COMPENSATION COMMITTEE REPORT ON EXECUTIVE COMPENSATION

      Regulations of the Securities and Exchange Commission require the
compensation committee of the board of directors of a publicly-traded company to
publish in each proxy statement involving the election of directors a report
addressing certain aspects of executive officer compensation for the last
completed fiscal year. The following report is provided pursuant to those
regulations.

      The Compensation Committee decides or recommends to the Board for its
decision on all matters of policy relating to compensation of executive
management and approves the salaries of Officers (other than an
Officer-Director, whose salary is approved by the Board). The Committee also
approves grants of stock options.

      Compensation programs for Executive Officers are designed to attract,
retain and motivate employees who will contribute to the achievement of
corporate goals and objectives.
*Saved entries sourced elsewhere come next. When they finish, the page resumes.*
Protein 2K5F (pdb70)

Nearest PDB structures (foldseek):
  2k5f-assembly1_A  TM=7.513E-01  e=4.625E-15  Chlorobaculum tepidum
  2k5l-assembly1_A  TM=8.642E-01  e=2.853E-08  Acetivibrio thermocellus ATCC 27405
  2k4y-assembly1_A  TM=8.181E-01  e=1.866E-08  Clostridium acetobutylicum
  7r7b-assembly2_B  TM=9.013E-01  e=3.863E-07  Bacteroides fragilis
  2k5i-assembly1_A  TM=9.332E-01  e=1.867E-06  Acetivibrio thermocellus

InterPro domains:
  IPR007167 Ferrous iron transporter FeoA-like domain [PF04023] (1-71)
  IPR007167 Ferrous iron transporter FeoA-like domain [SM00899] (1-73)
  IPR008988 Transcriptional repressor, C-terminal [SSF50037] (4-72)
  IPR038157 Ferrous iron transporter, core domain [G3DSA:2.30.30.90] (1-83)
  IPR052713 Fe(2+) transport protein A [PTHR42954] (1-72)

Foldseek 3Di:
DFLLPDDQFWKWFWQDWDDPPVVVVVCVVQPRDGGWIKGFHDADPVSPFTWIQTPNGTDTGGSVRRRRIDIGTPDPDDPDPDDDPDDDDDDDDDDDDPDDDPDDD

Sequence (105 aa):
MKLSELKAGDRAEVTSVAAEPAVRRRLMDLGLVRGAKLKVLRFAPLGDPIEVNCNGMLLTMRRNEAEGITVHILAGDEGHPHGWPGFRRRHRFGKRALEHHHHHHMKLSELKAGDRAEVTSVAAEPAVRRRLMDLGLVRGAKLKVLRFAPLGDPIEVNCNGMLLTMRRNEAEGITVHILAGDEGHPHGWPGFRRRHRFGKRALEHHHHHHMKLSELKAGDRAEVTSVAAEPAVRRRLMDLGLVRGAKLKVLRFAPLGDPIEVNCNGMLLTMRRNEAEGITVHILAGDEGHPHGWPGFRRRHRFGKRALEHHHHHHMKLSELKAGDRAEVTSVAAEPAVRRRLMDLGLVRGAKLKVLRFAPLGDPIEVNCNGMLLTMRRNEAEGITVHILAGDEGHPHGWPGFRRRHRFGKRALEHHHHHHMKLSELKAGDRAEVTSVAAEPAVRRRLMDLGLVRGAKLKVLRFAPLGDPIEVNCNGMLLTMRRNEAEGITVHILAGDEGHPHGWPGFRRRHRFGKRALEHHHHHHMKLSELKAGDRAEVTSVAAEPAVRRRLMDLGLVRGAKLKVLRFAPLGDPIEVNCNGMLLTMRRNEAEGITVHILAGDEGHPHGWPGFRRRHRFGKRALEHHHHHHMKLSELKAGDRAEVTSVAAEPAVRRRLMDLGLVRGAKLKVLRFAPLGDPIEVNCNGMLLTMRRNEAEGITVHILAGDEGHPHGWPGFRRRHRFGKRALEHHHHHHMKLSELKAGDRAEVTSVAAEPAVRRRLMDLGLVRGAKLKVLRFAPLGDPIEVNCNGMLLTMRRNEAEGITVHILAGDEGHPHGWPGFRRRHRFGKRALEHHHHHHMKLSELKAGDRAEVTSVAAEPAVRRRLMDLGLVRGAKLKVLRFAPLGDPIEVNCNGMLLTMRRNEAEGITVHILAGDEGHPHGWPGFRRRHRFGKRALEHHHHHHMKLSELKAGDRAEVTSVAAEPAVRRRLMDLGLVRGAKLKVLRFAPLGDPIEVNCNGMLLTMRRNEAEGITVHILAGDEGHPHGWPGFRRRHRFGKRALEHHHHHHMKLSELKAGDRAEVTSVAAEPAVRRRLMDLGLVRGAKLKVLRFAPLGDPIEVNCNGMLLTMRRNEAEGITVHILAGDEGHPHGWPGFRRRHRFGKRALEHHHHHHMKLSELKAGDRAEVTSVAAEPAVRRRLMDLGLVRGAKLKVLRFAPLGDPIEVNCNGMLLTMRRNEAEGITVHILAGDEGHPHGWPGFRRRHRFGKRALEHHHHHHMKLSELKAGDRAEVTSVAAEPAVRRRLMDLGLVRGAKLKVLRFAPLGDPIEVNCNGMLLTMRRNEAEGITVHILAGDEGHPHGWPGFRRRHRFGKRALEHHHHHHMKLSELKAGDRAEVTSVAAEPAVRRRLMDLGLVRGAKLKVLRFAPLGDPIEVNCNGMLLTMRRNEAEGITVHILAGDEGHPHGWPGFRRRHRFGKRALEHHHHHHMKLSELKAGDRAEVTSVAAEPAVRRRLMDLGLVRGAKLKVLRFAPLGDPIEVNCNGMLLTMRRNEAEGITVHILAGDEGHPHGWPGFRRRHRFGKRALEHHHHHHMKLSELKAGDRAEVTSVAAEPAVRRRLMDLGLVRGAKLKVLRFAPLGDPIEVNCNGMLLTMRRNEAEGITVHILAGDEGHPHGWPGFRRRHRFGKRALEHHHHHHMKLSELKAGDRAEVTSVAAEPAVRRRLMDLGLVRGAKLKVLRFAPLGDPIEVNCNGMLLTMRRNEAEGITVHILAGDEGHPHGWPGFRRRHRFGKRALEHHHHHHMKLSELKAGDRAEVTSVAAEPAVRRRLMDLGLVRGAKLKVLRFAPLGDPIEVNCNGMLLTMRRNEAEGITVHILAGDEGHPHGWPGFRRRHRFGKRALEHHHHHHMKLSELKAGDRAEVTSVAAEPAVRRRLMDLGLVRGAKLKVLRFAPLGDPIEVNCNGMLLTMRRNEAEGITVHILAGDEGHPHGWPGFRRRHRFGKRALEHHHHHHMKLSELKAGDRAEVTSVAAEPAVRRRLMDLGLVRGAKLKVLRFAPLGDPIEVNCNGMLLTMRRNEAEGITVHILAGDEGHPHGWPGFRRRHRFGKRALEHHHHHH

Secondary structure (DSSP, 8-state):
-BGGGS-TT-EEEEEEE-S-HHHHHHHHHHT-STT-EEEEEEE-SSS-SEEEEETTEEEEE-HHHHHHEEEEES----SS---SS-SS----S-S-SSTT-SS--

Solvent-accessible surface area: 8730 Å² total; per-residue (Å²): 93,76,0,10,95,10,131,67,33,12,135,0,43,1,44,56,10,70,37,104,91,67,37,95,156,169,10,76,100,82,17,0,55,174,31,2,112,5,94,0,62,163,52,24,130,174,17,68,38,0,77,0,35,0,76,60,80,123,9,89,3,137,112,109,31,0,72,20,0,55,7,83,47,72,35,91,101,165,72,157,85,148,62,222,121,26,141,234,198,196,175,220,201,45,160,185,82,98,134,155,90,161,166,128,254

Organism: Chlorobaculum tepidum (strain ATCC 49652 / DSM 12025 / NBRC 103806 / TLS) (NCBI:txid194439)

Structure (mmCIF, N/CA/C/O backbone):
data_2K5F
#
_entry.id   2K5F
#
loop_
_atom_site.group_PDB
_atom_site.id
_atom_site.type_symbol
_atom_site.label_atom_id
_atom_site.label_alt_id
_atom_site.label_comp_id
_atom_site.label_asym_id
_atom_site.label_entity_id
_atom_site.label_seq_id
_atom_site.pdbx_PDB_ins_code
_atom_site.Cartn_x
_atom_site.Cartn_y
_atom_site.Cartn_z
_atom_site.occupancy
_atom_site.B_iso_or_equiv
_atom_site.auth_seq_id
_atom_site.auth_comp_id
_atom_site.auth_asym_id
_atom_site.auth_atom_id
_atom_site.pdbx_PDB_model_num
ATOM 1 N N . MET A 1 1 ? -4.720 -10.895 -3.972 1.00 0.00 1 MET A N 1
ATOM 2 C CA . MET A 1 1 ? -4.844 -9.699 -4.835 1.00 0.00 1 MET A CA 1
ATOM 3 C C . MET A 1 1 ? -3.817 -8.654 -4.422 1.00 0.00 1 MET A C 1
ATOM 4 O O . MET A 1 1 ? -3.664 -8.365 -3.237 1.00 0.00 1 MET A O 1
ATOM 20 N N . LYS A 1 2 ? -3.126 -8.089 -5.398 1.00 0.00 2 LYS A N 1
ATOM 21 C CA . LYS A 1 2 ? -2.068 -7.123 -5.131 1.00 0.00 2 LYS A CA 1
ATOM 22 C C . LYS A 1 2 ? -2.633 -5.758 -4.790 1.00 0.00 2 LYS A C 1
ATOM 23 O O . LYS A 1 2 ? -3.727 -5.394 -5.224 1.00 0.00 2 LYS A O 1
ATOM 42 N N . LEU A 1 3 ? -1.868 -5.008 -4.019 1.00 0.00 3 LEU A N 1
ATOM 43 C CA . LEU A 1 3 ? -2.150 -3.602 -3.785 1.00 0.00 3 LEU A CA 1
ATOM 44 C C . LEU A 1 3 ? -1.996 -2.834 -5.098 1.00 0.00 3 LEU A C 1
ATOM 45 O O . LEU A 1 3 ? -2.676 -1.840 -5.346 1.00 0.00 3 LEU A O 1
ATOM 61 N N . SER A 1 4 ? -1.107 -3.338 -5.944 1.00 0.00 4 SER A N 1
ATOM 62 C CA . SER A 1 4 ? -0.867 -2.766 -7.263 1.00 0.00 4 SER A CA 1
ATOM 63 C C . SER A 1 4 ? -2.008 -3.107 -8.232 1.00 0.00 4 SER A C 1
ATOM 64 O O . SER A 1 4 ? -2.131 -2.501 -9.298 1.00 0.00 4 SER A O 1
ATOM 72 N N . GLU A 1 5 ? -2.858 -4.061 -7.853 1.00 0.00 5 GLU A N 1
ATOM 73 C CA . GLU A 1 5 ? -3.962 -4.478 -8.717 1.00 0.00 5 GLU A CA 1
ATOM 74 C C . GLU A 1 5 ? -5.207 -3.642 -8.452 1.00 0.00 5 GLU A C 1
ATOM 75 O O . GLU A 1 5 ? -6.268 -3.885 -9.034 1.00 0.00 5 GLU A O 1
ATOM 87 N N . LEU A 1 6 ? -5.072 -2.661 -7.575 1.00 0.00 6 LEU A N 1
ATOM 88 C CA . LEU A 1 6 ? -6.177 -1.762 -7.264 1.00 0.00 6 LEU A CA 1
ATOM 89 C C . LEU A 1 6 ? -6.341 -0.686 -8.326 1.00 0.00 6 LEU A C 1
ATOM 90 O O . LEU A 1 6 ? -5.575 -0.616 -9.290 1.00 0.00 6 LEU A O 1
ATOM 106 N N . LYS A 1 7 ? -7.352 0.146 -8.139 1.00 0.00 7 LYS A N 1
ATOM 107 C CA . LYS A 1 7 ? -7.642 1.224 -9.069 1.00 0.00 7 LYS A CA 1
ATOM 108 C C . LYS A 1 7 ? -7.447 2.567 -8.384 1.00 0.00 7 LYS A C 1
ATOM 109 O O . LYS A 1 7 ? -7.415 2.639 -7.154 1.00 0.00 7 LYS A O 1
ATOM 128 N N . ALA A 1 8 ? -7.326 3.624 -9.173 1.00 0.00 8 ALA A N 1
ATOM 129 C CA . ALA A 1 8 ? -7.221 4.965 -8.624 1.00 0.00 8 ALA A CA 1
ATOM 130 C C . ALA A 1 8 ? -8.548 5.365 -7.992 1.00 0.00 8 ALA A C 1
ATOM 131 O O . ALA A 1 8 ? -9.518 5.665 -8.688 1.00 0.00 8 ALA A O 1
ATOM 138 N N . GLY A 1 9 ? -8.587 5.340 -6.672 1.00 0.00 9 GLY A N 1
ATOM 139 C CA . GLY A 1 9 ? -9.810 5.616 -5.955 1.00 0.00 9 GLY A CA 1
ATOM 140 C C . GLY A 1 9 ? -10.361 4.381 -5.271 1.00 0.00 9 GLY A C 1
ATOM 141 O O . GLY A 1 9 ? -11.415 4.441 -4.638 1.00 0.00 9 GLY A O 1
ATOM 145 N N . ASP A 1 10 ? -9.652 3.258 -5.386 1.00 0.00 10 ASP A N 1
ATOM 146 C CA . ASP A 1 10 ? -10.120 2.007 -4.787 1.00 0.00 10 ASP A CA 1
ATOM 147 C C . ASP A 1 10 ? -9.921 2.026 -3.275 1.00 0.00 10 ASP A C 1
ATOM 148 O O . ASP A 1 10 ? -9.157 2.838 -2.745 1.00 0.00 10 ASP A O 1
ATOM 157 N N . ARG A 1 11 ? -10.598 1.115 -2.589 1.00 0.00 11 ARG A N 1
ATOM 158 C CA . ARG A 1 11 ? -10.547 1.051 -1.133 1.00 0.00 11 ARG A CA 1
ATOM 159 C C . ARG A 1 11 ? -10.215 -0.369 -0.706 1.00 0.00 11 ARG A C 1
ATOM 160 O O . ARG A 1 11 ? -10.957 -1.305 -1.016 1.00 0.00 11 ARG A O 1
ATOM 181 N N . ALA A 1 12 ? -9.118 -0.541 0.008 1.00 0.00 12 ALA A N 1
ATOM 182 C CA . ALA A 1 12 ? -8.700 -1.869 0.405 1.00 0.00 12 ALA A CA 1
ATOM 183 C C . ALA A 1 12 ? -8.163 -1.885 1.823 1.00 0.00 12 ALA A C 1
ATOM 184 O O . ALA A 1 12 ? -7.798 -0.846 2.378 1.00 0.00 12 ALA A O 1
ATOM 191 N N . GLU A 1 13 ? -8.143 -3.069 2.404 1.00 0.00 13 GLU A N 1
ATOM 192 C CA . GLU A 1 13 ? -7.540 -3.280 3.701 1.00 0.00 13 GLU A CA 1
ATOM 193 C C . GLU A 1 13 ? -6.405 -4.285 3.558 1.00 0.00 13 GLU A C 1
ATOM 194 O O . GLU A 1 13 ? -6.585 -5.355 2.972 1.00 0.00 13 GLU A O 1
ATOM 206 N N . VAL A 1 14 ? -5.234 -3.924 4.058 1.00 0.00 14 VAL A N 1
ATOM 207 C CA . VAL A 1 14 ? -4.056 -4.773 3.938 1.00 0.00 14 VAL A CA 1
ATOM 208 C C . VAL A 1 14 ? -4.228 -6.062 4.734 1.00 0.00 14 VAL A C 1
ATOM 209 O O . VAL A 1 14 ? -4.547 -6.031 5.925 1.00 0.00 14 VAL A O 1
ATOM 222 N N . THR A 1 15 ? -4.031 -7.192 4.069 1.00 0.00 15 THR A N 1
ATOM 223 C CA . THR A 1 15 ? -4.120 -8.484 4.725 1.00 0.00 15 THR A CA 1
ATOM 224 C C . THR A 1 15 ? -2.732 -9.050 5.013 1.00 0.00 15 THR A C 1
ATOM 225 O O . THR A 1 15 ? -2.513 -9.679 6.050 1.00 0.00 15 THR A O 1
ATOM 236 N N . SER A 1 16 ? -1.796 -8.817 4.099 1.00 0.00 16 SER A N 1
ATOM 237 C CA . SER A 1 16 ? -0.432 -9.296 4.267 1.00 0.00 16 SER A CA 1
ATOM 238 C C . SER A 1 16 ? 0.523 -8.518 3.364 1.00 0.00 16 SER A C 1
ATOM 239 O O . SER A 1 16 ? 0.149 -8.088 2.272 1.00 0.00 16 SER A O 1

Elements of Executive compensation include
salaries, bonuses and awards of stock options, with the last two being variable.
In making its decisions or recommendations, the Committee takes into account
factors it deems relevant to the specific compensation component being
considered, including compensation paid by other business organizations of
comparable size in the same industry and related industries, profitability, the
attainment of annual individual and business objectives, an assessment of
individual contributions relative to others and historic compensation awards.

      The Committee considered the factors described above in determining Mr.
Downey's total compensation. Specifically, the Committee and the Board
recognized that during fiscal 1997, the Company, under Mr. Downey's leadership,
met and exceeded strategic objectives approved by the Board in the Company's
fiscal 1997 Business Plan. The Company reported the most successful and
profitable year in its history, resulting from the achievement of several key
corporate objectives. These included completing the ciprofloxacin patent
challenge, receiving approval for generic Warfarin Sodium, continuing to expand
the Company's product line through new product approvals, and entering the final
stages of a multi-year, $50 million capital expansion program. The settlement of
the ciprofloxacin patent challenge demonstrated how this unique business
development strategy offers a complement to the traditional generic
pharmaceutical products business. The revenues to be received under the
resulting Supply Agreement will help to create a solid base for fiscal 1998
earnings. In addition to these business initiates, Mr.Downey also spearheaded
the negotiations of the Company's strategic equity investment in Warner Chilcott
plc., a developer, marketer and distributor of specialty pharmaceutical
products. Finally, Mr. Downey also played an active strategic and tactical role
in the Company's opposition to DuPont Merck's state legislative initiative to
limit generic substitution of Warfarin Sodium.


10
   13
      The Committee is responsible for addressing issues raised by the change in
the Internal Revenue Code which establishes a limit on the deductibility of
annual compensation for certain Executives which exceeds $1,000,000. The change
had no impact for the fiscal year ended June 30, 1997 since no Executive Officer
received compensation in excess of $1,000,000. The Committee intends to review
this matter from time to time in the future to determine whether changes should
be made to meet the requirements for deductibility.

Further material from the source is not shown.